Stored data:
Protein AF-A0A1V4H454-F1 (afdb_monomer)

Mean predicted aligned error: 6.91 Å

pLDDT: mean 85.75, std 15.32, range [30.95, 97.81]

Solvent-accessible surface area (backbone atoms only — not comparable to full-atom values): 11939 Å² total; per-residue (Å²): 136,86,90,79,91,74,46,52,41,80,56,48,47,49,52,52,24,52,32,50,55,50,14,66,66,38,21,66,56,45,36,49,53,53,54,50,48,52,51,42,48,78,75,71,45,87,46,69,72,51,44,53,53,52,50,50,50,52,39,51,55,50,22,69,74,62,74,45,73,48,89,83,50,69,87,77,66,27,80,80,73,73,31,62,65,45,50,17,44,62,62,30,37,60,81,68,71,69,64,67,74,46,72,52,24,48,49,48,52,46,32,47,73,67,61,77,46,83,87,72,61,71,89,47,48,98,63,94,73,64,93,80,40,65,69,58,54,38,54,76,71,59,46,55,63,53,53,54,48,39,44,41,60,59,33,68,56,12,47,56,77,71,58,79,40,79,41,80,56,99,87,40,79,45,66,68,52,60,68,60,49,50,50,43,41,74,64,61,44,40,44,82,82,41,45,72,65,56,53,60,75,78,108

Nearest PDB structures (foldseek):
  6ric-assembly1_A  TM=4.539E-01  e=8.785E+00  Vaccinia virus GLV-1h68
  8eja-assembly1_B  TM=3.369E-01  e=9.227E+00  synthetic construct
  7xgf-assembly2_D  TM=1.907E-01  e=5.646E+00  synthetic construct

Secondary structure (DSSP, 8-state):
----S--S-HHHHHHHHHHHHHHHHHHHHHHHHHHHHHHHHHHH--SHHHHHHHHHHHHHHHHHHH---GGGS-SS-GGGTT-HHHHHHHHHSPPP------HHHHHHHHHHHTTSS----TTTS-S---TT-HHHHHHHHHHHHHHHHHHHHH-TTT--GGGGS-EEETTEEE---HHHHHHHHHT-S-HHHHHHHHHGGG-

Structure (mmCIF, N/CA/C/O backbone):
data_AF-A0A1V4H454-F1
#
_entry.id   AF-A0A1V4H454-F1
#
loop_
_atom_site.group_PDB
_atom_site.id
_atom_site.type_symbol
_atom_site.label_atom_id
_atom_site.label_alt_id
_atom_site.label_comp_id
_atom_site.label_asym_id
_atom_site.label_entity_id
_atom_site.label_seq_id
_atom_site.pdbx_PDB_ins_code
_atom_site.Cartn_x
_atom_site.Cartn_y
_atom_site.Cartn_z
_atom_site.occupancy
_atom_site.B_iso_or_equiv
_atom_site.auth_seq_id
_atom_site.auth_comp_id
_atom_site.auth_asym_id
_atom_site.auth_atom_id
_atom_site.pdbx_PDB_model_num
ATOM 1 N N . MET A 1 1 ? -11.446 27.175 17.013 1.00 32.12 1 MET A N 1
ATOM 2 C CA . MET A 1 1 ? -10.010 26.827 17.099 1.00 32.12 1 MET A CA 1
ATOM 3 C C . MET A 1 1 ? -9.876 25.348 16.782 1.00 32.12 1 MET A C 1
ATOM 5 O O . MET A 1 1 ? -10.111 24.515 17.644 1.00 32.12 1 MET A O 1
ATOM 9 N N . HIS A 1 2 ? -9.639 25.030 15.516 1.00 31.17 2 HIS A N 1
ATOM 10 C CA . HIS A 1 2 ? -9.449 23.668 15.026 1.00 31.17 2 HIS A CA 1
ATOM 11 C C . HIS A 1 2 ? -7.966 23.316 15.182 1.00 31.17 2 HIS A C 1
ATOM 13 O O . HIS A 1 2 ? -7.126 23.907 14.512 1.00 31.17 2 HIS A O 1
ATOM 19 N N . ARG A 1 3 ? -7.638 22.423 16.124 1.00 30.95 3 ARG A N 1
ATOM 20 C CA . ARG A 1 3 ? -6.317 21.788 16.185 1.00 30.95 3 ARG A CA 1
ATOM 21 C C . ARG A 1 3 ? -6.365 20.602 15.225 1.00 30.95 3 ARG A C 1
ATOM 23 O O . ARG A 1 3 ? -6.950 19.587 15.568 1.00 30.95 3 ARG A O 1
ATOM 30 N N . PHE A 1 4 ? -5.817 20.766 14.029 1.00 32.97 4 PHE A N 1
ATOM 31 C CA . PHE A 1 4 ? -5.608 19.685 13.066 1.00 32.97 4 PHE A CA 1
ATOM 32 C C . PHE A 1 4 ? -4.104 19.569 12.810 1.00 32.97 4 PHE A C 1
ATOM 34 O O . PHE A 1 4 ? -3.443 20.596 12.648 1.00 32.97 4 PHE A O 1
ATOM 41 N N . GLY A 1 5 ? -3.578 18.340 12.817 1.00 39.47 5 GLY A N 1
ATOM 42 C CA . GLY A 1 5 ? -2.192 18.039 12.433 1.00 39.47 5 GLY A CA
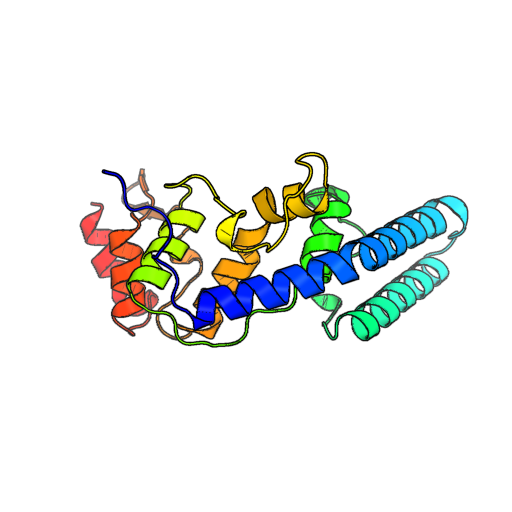 1
ATOM 43 C C . GLY A 1 5 ? -1.260 17.495 13.525 1.00 39.47 5 GLY A C 1
ATOM 44 O O . GLY A 1 5 ? -0.060 17.716 13.425 1.00 39.47 5 GLY A O 1
ATOM 45 N N . GLN A 1 6 ? -1.757 16.821 14.571 1.00 41.28 6 GLN A N 1
ATOM 46 C CA . GLN A 1 6 ? -0.887 16.155 15.568 1.00 41.28 6 GLN A CA 1
ATOM 47 C C . GLN A 1 6 ? -1.170 14.661 15.782 1.00 41.28 6 GLN A C 1
ATOM 49 O O . GLN A 1 6 ? -0.551 14.065 16.656 1.00 41.28 6 GLN A O 1
ATOM 54 N N . GLY A 1 7 ? -2.086 14.049 15.032 1.00 44.19 7 GLY A N 1
ATOM 55 C CA . GLY A 1 7 ? -2.593 12.717 15.366 1.00 44.19 7 GLY A CA 1
ATOM 56 C C . GLY A 1 7 ? -1.808 11.546 14.782 1.00 44.19 7 GLY A C 1
ATOM 57 O O . GLY A 1 7 ? -2.328 10.449 14.776 1.00 44.19 7 GLY A O 1
ATOM 58 N N . LEU A 1 8 ? -0.565 11.737 14.334 1.00 53.84 8 LEU A N 1
ATOM 59 C CA . LEU A 1 8 ? 0.348 10.624 14.078 1.00 53.84 8 LEU A CA 1
ATOM 60 C C . LEU A 1 8 ? 1.613 10.831 14.916 1.00 53.84 8 LEU A C 1
ATOM 62 O O . LEU A 1 8 ? 2.238 11.893 14.901 1.00 53.84 8 LEU A O 1
ATOM 66 N N . GLY A 1 9 ? 1.979 9.814 15.677 1.00 55.44 9 GLY A N 1
ATOM 67 C CA . GLY A 1 9 ? 3.096 9.771 16.582 1.00 55.44 9 GLY A CA 1
ATOM 68 C C . GLY A 1 9 ? 4.389 9.986 15.824 1.00 55.44 9 GLY A C 1
ATOM 69 O O . GLY A 1 9 ? 4.507 9.723 14.623 1.00 55.44 9 GLY A O 1
ATOM 70 N N . CYS A 1 10 ? 5.384 10.467 16.565 1.00 58.41 10 CYS A N 1
ATOM 71 C CA . CYS A 1 10 ? 6.696 10.835 16.045 1.00 58.41 10 CYS A CA 1
ATOM 72 C C . CYS A 1 10 ? 7.304 9.743 15.145 1.00 58.41 10 CYS A C 1
ATOM 74 O O . CYS A 1 10 ? 8.016 10.070 14.203 1.00 58.41 10 CYS A O 1
ATOM 76 N N . ASP A 1 11 ? 7.011 8.468 15.409 1.00 71.06 11 ASP A N 1
ATOM 77 C CA . ASP A 1 11 ? 7.609 7.333 14.707 1.00 71.06 11 ASP A CA 1
ATOM 78 C C . ASP A 1 11 ? 6.844 6.934 13.434 1.00 71.06 11 ASP A C 1
ATOM 80 O O . ASP A 1 11 ? 7.485 6.685 12.412 1.00 71.06 11 ASP A O 1
ATOM 84 N N . VAL A 1 12 ? 5.502 6.955 13.438 1.00 74.81 12 VAL A N 1
ATOM 85 C CA . VAL A 1 12 ? 4.691 6.693 12.230 1.00 74.81 12 VAL A CA 1
ATOM 86 C C . VAL A 1 12 ? 4.931 7.776 11.183 1.00 74.81 12 VAL A C 1
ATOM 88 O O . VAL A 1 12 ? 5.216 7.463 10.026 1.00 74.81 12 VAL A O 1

• What the exercise asks: Copy out the entries above exactly as given, starting at the top and ending with the line containing "pLDDT: mean 85.75, std"; include both and nothing more.

• Your response:
Protein AF-A0A1V4H454-F1 (afdb_monomer)

Mean predicted aligned error: 6.91 Å

pLDDT: mean 85.75, std 15.32, range [30.95, 97.81]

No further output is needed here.